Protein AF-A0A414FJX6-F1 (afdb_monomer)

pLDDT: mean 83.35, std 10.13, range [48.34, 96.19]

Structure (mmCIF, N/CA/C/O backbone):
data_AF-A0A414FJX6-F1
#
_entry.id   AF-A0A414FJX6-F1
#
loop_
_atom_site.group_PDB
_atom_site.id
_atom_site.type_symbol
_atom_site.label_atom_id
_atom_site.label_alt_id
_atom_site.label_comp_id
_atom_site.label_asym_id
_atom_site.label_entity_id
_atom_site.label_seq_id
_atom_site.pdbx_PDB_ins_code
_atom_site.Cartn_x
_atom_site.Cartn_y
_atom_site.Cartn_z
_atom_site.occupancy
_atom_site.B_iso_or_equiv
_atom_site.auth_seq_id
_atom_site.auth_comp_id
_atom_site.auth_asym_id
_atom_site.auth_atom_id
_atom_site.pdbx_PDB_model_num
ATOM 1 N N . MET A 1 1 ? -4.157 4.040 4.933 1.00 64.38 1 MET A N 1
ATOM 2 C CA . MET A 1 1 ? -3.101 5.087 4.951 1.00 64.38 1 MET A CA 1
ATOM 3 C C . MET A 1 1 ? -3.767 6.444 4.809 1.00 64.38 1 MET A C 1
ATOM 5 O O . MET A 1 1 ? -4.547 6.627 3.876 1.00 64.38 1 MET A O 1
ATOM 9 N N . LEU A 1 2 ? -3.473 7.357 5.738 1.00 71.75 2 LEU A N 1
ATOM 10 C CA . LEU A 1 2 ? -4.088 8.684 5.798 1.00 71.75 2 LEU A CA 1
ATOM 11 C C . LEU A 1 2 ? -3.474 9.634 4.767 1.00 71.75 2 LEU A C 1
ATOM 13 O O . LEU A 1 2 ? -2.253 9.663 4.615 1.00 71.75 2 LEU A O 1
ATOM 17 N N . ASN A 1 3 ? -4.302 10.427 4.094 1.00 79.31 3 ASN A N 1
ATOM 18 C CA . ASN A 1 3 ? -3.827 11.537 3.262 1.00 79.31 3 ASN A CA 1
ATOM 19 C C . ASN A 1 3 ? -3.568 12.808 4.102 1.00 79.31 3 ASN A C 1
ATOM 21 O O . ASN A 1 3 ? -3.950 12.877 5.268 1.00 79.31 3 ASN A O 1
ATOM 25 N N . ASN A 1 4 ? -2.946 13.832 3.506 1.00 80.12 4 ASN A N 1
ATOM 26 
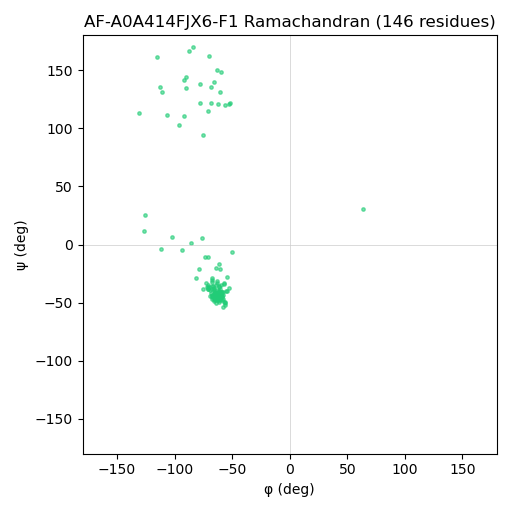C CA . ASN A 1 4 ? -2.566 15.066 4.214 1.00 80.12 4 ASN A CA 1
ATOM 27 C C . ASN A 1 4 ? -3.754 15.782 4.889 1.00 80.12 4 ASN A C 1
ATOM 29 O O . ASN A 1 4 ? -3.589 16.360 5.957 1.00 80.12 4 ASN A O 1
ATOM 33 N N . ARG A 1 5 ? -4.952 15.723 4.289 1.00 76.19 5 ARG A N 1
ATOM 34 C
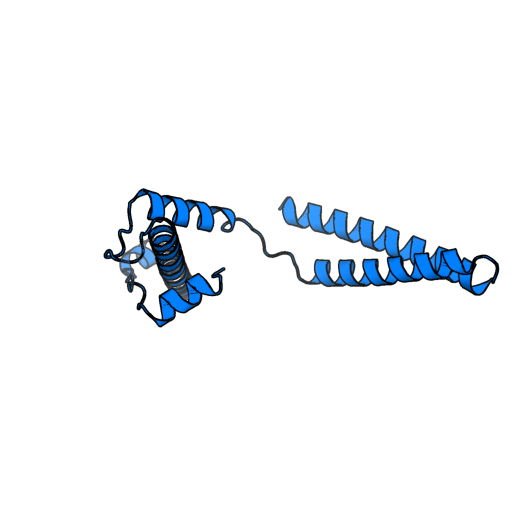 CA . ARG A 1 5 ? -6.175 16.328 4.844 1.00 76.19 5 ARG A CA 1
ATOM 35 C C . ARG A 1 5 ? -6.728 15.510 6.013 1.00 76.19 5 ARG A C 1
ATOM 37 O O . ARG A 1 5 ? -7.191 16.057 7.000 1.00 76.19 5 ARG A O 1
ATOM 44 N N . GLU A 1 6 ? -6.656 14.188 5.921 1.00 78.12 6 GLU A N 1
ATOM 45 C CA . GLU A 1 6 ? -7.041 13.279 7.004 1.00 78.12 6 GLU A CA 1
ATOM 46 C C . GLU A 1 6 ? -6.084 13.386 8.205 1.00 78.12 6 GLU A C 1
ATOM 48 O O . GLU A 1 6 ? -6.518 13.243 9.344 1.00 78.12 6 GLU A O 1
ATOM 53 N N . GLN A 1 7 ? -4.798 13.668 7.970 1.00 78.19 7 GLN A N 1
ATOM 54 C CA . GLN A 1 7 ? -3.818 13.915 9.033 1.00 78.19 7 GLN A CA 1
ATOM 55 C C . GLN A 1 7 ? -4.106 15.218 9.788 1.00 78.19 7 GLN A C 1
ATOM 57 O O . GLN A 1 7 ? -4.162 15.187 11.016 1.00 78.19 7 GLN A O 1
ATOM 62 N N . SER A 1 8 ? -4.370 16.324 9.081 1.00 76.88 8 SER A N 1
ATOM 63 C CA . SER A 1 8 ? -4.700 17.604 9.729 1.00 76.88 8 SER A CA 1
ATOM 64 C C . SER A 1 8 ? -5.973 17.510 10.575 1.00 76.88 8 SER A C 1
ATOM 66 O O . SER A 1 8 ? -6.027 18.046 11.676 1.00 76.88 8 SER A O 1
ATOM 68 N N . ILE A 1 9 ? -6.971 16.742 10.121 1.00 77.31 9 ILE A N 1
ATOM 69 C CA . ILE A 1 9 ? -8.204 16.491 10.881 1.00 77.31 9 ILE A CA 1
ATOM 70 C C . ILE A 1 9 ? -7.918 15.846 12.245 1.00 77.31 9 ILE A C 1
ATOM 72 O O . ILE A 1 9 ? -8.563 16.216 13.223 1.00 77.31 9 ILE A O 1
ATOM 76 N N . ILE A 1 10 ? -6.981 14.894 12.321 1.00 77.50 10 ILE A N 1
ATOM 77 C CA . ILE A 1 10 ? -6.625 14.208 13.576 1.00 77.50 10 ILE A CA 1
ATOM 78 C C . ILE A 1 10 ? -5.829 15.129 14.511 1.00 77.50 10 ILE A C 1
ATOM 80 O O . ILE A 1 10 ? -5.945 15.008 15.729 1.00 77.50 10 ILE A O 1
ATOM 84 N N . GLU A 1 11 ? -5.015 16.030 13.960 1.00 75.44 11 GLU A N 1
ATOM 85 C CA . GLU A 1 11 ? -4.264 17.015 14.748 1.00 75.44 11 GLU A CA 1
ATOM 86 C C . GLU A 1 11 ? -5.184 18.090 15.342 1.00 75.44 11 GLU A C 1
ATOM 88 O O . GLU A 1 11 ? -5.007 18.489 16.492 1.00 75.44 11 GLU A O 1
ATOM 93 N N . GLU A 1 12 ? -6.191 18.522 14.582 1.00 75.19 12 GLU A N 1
══════════════════════════════
## [Exercise aim]
Please transcribe every entry exactly as written, leaving the pictures out.

## [Response to the exercise]
Protein AF-A0A414FJX6-F1 (afdb_monomer)

pLDDT: mean 83.35, std 10.13, range [48.34, 96.19]

Structure (mmCIF, N/CA/C/O backbone):
data_AF-A0A414FJX6-F1
#
_entry.id   AF-A0A414FJX6-F1
#
loop_
_atom_site.group_PDB
_atom_site.id
_atom_site.type_symbol
_atom_site.label_atom_id
_atom_site.label_alt_id
_atom_site.label_comp_id
_atom_site.label_asym_id
_atom_site.label_entity_id
_atom_site.label_seq_id
_atom_site.pdbx_PDB_ins_code
_atom_site.Cartn_x
_atom_site.Cartn_y
_atom_site.Cartn_z
_atom_site.occupancy
_atom_site.B_iso_or_equiv
_atom_site.auth_seq_id
_atom_site.auth_comp_id
_atom_site.auth_asym_id
_atom_site.auth_atom_id
_atom_site.pdbx_PDB_model_num
ATOM 1 N N . MET A 1 1 ? -4.157 4.040 4.933 1.00 64.38 1 MET A N 1
ATOM 2 C CA . MET A 1 1 ? -3.101 5.087 4.951 1.00 64.38 1 MET A CA 1
ATOM 3 C C . MET A 1 1 ? -3.767 6.444 4.809 1.00 64.38 1 MET A C 1
ATOM 5 O O . MET A 1 1 ? -4.547 6.627 3.876 1.00 64.38 1 MET A O 1
ATOM 9 N N . LEU A 1 2 ? -3.473 7.357 5.738 1.00 71.75 2 LEU A N 1
ATOM 10 C CA . LEU A 1 2 ? -4.088 8.684 5.798 1.00 71.75 2 LEU A CA 1
ATOM 11 C C . LEU A 1 2 ? -3.474 9.634 4.767 1.00 71.75 2 LEU A C 1
ATOM 13 O O . LEU A 1 2 ? -2.253 9.663 4.615 1.00 71.75 2 LEU A O 1
ATOM 17 N N . ASN A 1 3 ? -4.302 10.427 4.094 1.00 79.31 3 ASN A N 1
ATOM 18 C CA . ASN A 1 3 ? -3.827 11.537 3.262 1.00 79.31 3 ASN A CA 1
ATOM 19 C C . ASN A 1 3 ? -3.568 12.808 4.102 1.00 79.31 3 ASN A C 1
ATOM 21 O O . ASN A 1 3 ? -3.950 12.877 5.268 1.00 79.31 3 ASN A O 1
ATOM 25 N N . ASN A 1 4 ? -2.946 13.832 3.506 1.00 80.12 4 ASN A N 1
ATOM 26 
C CA . ASN A 1 4 ? -2.566 15.066 4.214 1.00 80.12 4 ASN A CA 1
ATOM 27 C C . ASN A 1 4 ? -3.754 15.782 4.889 1.00 80.12 4 ASN A C 1
ATOM 29 O O . ASN A 1 4 ? -3.589 16.360 5.957 1.00 80.12 4 ASN A O 1
ATOM 33 N N . ARG A 1 5 ? -4.952 15.723 4.289 1.00 76.19 5 ARG A N 1
ATOM 34 C
 CA . ARG A 1 5 ? -6.175 16.328 4.844 1.00 76.19 5 ARG A CA 1
ATOM 35 C C . ARG A 1 5 ? -6.728 15.510 6.013 1.00 76.19 5 ARG A C 1
ATOM 37 O O . ARG A 1 5 ? -7.191 16.057 7.000 1.00 76.19 5 ARG A O 1
ATOM 44 N N . GLU A 1 6 ? -6.656 14.188 5.921 1.00 78.12 6 GLU A N 1
ATOM 45 C CA . GLU A 1 6 ? -7.041 13.279 7.004 1.00 78.12 6 GLU A CA 1
ATOM 46 C C . GLU A 1 6 ? -6.084 13.386 8.205 1.00 78.12 6 GLU A C 1
ATOM 48 O O . GLU A 1 6 ? -6.518 13.243 9.344 1.00 78.12 6 GLU A O 1
ATOM 53 N N . GLN A 1 7 ? -4.798 13.668 7.970 1.00 78.19 7 GLN A N 1
ATOM 54 C CA . GLN A 1 7 ? -3.818 13.915 9.033 1.00 78.19 7 GLN A CA 1
ATOM 55 C C . GLN A 1 7 ? -4.106 15.218 9.788 1.00 78.19 7 GLN A C 1
ATOM 57 O O . GLN A 1 7 ? -4.162 15.187 11.016 1.00 78.19 7 GLN A O 1
ATOM 62 N N . SER A 1 8 ? -4.370 16.324 9.081 1.00 76.88 8 SER A N 1
ATOM 63 C CA . SER A 1 8 ? -4.700 17.604 9.729 1.00 76.88 8 SER A CA 1
ATOM 64 C C . SER A 1 8 ? -5.973 17.510 10.575 1.00 76.88 8 SER A C 1
ATOM 66 O O . SER A 1 8 ? -6.027 18.046 11.676 1.00 76.88 8 SER A O 1
ATOM 68 N N . ILE A 1 9 ? -6.971 16.742 10.121 1.00 77.31 9 ILE A N 1
ATOM 69 C CA . ILE A 1 9 ? -8.204 16.491 10.881 1.00 77.31 9 ILE A CA 1
ATOM 70 C C . ILE A 1 9 ? -7.918 15.846 12.245 1.00 77.31 9 ILE A C 1
ATOM 72 O O . ILE A 1 9 ? -8.563 16.216 13.223 1.00 77.31 9 ILE A O 1
ATOM 76 N N . ILE A 1 10 ? -6.981 14.894 12.321 1.00 77.50 10 ILE A N 1
ATOM 77 C CA . ILE A 1 10 ? -6.625 14.208 13.576 1.00 77.50 10 ILE A CA 1
ATOM 78 C C . ILE A 1 10 ? -5.829 15.129 14.511 1.00 77.50 10 ILE A C 1
ATOM 80 O O . ILE A 1 10 ? -5.945 15.008 15.729 1.00 77.50 10 ILE A O 1
ATOM 84 N N . GLU A 1 11 ? -5.015 16.030 13.960 1.00 75.44 11 GLU A N 1
ATOM 85 C CA . GLU A 1 11 ? -4.264 17.015 14.748 1.00 75.44 11 GLU A CA 1
ATOM 86 C C . GLU A 1 11 ? -5.184 18.090 15.342 1.00 75.44 11 GLU A C 1
ATOM 88 O O . GLU A 1 11 ? -5.007 18.489 16.492 1.00 75.44 11 GLU A O 1
ATOM 93 N N . GLU A 1 12 ? -6.191 18.522 14.582 1.00 75.19 12 GLU A N 1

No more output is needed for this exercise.